Mom Confession: I Will Never Spank My Children


Mom Confession: I will never spank my children
Love taps, that’s what I hear people call them sometimes.

Oh, it’s nothing, just a little smack on the behind. He doesn’t understand anything else. Spanking stops the problem in the moment. It isn’t really hurting her.

Momma, I know you’re doing your best. But I wish you could look into the heart of that child you’re handling so roughly, and see that it’s not helping.

It’s our job as parents to mold these delicate pieces of clay, not throw them into the furnace before they’re ready. 

Nearly two decades ago (1998) the American Academy of Pediatrics (AAP) looked at the research and wrote a joint statement discouraging parents from spanking their children. Then in 2017, they updated their policy, now recommending that parents do not spank their children at all.

Child in corner Mom confession: time outStudies conducted in the 1990’s discovered that spanking is no more effective than a non-violent form of punishment such as a time-out. When you think about it, social isolation is a better teacher anyway.
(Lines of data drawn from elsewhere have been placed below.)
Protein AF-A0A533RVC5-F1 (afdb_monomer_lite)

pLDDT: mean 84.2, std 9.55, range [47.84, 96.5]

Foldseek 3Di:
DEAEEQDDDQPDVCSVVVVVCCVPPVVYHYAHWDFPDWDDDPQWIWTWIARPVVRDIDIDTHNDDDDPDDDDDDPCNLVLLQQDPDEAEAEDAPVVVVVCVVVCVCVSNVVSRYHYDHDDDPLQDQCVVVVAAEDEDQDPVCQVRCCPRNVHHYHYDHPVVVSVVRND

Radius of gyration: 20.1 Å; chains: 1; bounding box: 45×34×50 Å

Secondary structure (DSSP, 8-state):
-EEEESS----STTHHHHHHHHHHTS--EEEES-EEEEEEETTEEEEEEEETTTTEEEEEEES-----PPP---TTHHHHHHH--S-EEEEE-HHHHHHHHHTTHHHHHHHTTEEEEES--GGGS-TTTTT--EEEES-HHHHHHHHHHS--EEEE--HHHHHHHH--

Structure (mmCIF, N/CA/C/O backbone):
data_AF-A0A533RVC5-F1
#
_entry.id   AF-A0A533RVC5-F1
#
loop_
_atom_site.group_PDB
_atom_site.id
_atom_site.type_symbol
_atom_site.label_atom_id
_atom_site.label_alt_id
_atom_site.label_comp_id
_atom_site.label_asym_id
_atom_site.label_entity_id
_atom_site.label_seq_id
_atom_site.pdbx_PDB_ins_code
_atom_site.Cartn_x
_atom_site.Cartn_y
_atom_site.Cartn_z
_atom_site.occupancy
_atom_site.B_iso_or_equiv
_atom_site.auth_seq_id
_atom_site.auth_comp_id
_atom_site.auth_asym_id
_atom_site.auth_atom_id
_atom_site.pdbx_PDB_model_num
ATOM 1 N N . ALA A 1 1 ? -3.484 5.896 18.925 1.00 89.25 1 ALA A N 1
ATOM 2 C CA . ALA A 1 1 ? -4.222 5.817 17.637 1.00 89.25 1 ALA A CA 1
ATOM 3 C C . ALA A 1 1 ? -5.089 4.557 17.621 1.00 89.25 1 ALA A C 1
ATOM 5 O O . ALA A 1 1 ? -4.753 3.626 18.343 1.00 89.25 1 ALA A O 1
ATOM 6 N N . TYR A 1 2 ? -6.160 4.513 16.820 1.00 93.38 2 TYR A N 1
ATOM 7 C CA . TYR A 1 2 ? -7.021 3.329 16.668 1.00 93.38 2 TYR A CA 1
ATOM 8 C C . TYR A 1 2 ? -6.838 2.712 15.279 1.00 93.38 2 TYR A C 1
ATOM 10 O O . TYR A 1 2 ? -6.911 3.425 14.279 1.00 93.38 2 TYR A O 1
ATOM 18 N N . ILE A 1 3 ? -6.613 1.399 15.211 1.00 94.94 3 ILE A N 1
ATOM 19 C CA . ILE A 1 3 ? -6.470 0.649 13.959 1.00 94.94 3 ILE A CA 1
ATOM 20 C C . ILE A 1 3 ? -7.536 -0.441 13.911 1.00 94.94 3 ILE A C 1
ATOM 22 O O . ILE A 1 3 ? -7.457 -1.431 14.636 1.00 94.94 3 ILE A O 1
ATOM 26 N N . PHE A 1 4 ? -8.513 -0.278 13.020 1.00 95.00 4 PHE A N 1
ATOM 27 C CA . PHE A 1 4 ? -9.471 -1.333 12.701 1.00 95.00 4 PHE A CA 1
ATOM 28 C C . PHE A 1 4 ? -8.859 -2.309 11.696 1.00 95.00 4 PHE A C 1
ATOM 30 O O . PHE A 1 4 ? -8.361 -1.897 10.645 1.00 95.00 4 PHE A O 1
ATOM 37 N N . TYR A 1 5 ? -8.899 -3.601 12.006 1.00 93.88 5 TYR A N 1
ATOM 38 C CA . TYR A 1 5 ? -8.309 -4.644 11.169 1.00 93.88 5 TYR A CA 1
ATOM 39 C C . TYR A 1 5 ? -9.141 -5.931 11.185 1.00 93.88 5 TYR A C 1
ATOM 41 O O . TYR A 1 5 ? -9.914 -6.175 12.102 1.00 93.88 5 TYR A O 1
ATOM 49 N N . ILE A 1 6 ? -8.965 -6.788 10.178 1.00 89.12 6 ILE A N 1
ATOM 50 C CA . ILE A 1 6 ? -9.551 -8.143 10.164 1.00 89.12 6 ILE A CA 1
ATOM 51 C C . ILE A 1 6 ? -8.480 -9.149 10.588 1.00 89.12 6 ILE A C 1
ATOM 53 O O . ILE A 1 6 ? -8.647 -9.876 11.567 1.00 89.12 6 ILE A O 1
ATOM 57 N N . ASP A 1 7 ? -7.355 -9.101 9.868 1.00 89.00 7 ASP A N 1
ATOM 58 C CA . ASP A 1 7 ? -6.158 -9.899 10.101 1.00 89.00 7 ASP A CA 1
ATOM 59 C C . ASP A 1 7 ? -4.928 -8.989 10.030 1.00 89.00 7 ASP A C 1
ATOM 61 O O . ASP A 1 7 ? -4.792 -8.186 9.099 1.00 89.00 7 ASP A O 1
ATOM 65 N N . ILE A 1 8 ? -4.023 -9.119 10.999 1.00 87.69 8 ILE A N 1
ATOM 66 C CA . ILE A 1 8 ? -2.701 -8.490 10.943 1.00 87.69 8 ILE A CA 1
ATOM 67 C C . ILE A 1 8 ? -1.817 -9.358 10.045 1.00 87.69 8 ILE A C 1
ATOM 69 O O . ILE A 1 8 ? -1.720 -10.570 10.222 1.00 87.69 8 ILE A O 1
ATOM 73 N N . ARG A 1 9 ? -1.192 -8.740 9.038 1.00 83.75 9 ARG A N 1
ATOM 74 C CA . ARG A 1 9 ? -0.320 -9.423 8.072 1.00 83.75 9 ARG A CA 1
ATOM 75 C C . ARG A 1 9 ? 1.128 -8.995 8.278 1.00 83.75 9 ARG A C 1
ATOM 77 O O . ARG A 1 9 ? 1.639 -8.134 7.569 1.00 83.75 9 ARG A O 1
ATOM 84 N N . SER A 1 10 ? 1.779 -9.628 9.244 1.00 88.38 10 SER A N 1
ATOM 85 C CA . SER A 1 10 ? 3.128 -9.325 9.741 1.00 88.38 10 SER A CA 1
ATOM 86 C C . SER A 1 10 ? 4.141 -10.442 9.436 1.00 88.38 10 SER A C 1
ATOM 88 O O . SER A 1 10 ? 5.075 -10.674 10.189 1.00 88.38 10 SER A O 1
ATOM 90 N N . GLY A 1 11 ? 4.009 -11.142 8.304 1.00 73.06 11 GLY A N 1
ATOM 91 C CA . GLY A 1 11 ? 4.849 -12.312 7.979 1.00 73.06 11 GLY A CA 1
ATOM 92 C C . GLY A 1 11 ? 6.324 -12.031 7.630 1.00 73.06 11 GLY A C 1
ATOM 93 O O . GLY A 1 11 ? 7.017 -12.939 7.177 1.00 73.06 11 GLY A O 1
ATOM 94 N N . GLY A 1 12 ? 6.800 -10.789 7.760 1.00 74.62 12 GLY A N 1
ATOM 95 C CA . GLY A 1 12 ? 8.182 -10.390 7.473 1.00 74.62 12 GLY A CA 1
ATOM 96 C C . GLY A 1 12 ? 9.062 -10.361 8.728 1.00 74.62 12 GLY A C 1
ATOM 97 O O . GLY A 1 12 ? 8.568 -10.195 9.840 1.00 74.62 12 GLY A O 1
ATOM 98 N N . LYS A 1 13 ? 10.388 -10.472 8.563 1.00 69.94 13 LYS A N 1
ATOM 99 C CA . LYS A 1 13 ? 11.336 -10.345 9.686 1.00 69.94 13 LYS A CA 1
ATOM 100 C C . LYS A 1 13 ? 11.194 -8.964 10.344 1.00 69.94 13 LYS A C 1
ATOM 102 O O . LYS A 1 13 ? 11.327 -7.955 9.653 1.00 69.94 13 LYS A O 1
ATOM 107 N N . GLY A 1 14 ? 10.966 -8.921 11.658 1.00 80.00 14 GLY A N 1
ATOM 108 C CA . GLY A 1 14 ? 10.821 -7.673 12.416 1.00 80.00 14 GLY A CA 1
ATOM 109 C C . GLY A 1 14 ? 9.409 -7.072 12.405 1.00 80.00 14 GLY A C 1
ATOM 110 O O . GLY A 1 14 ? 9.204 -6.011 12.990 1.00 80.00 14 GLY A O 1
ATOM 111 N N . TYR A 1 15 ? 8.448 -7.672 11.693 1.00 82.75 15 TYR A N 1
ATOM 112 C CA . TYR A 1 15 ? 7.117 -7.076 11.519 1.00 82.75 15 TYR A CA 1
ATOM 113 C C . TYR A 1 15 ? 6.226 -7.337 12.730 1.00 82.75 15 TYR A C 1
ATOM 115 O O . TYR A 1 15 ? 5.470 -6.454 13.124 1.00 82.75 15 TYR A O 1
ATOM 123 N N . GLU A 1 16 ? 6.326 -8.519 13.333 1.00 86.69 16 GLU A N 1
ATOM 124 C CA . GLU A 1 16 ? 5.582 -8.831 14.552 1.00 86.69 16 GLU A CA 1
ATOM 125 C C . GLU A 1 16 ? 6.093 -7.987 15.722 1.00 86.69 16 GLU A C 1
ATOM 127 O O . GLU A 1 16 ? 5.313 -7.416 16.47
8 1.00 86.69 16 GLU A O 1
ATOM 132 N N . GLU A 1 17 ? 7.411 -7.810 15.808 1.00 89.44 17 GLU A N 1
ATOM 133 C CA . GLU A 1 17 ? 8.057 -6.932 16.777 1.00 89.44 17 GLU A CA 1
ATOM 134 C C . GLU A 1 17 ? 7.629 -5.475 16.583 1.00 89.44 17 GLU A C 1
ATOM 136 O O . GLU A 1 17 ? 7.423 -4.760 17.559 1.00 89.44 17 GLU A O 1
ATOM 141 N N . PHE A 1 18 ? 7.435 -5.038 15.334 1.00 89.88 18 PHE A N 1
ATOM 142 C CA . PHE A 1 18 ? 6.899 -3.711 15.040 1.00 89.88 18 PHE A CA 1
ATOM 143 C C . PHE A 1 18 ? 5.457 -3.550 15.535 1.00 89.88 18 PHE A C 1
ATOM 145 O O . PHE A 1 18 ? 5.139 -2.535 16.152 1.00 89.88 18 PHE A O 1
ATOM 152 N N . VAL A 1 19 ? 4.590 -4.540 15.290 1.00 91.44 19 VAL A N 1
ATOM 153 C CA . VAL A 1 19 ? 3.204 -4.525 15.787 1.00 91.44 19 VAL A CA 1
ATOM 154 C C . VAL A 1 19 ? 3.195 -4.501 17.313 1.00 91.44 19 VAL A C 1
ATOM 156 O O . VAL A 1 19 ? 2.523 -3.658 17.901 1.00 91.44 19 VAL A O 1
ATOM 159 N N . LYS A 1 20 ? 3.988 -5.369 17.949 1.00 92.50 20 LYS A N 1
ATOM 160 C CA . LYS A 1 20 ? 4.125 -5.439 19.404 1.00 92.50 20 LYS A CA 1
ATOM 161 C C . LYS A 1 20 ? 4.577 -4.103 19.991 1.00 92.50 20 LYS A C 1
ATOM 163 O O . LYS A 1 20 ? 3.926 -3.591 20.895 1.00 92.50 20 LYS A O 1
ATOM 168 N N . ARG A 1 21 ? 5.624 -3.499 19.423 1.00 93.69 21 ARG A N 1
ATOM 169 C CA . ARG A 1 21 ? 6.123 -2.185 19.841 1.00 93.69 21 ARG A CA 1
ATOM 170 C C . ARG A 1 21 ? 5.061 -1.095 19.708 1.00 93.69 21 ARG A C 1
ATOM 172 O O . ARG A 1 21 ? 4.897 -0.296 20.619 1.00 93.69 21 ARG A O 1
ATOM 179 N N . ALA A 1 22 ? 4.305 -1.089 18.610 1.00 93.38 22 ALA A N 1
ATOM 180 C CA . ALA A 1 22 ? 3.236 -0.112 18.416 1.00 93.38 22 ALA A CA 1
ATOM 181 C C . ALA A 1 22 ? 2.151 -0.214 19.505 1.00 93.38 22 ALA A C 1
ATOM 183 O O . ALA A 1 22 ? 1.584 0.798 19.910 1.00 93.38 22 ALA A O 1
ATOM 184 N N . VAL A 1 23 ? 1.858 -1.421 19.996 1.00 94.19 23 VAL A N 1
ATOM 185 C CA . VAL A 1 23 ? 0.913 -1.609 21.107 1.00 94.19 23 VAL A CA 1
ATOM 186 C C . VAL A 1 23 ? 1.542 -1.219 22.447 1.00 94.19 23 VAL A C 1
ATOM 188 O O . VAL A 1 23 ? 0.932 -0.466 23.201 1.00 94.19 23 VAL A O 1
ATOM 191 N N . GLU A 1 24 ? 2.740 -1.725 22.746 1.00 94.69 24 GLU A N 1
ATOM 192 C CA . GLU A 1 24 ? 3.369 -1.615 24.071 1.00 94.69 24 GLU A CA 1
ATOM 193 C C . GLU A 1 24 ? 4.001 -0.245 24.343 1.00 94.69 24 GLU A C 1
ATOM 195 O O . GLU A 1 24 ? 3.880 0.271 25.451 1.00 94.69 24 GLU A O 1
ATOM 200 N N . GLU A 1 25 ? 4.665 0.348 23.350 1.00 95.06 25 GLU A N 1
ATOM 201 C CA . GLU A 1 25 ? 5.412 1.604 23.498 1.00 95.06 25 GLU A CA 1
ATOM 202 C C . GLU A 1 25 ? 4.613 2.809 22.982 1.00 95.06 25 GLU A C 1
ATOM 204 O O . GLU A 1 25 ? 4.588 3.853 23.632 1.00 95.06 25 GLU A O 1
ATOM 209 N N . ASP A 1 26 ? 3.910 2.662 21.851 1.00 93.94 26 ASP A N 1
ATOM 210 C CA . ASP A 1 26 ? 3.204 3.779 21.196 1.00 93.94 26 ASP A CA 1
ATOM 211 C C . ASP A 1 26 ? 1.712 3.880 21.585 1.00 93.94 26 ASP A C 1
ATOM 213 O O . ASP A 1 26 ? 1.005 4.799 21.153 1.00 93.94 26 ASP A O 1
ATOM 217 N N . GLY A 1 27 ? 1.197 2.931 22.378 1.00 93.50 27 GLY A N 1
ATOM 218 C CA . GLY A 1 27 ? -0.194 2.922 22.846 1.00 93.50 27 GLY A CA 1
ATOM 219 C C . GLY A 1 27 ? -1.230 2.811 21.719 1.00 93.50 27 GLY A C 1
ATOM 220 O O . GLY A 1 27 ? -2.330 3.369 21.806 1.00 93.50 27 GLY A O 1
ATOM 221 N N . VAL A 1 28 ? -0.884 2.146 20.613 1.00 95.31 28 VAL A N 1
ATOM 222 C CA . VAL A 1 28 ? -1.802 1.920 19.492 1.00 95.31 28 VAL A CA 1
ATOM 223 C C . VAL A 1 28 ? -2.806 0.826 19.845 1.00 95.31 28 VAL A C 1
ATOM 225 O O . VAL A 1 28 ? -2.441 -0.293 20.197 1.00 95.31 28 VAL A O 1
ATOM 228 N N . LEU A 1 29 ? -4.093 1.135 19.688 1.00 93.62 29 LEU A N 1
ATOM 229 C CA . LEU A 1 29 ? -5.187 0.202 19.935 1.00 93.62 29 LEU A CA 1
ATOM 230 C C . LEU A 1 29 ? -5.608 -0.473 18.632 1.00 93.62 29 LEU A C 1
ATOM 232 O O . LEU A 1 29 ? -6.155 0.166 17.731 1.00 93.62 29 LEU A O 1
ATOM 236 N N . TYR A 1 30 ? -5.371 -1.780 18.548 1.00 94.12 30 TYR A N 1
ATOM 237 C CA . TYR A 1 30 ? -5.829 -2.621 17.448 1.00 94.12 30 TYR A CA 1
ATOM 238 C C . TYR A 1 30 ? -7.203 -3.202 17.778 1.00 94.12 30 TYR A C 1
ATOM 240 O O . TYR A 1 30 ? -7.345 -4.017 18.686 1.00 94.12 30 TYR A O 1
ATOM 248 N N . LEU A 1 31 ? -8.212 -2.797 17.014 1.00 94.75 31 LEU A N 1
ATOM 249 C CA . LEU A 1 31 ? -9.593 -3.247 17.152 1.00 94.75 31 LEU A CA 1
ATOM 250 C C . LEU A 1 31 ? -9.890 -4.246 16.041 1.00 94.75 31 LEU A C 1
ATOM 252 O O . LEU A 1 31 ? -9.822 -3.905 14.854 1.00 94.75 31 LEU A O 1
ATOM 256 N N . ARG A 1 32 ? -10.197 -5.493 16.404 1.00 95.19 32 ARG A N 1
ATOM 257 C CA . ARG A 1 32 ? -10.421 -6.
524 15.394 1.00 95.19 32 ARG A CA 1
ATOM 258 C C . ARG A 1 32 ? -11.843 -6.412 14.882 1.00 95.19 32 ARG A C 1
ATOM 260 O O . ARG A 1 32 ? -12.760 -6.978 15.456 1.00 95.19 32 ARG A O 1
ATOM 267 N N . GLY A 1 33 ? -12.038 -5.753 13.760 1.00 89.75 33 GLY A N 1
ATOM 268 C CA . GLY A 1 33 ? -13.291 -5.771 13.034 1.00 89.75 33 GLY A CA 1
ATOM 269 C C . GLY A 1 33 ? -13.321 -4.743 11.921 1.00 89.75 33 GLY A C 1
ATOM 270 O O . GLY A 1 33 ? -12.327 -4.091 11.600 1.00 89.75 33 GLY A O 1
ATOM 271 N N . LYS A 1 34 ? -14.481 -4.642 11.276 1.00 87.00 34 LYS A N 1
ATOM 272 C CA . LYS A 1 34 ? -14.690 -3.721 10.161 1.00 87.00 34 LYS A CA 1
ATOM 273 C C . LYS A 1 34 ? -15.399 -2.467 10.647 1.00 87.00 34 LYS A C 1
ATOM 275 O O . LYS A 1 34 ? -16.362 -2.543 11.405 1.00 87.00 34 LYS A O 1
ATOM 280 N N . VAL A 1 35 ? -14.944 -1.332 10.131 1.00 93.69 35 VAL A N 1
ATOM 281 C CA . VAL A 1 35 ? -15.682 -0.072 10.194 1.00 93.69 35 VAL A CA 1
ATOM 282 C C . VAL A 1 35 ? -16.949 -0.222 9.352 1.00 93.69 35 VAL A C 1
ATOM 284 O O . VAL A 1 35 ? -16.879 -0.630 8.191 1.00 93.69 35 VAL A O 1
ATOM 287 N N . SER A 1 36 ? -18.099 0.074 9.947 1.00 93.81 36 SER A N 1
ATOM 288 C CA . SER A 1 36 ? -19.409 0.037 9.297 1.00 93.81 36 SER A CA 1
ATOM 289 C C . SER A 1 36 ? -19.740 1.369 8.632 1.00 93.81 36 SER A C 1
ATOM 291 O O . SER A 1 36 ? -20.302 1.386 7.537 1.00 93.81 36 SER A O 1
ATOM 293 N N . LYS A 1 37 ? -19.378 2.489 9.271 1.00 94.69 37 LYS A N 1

If you won’t share your toys, others won’t want to play with you rings truer to real world interactions than, If you won’t let your brother play with your toys, someone will strike you

In fact, corporal punishment can confuse and frighten a child so much that they don’t understand the lesson at all. It isn’t too surprising that spanking actually backfires when used in an attempt to curb aggressive behaviors.

The number one reason my parents spanked me was for hitting my sister. I understand why they did it—when one of my children is too rough with the other one it makes me so angry I struggle to control myself, too.

But now, as an adult, I do control myself. Because that’s what I’m trying to model for my children, self-control. Scientifically speaking, it’s more challenging for me not to spank my children than for people who were not spanked as children. It makes perfect sense—being spanked as a child is shown to lower impulse control and of course we model the parenting styles we’re shown.

And I hope all of you who were spanked (roughly 70% if you’re a Millennial like me) turned out fine. I’m gonna show you my heart and tell you that I’m not fine. I’ve healed my childhood wounds, but maybe acknowledging this one is a way for me to fade the scar. 

I fit the profile for someone psychologically affected by spanking. My self-esteem fluctuates wildly with my most recent accomplishments (and failures). It takes me a long time to trust other people, especially if they remind me of past situations where I felt powerless.

Just the fact that I sometimes feel the impulse to spank my children—knowing everything I know about the damage it does—breaks my heart.

Generational curses are hard to break, because we have to acknowledge that the people who love us didn’t do everything perfectly. But it’s not their fault, seriously. They didn’t have access to the same information that we have now. And just like no one would slap on a fresh coat of lead-based paint in a nursery, we need to stop spanking our children.

Even if it means doing the hard work of acknowledging that we are not fine. That we can love and respect our parents and still raise our children differently.

Boy in Time outWe have a motto in our house: no one hits you, and you don’t hit anyone.

Please consider adopting it for your family, even if you have spanked in the past. You can always choose to change your mind! 

Please, look at the overwhelming research which shows spanking does damage to your child. In addition to increasing aggressive behavior, spanking is also associated with more mental health problems, low self-esteem, and a negative relationship between the child and the parent. 

I know you wouldn’t read this if you didn’t truly, deeply love your child.

But then ask yourself what message spanking sends them: that the people who love you most will sometimes physically hurt you?

Please don’t think I’m pretending to be perfect. I raise my voice sometimes without meaning to, I hurt feelings that I didn’t notice were already tender.

Another thing I tell my kids is: We all make mistakes. Because I’m not here to show them how to be perfect, I’ll never accomplish that. I’m here to show them how to say they’re sorry, move on, and do better going forward.

Talk to your pediatrician about corporal punishment and alternative methods. Our generation knows better. We can do better, too.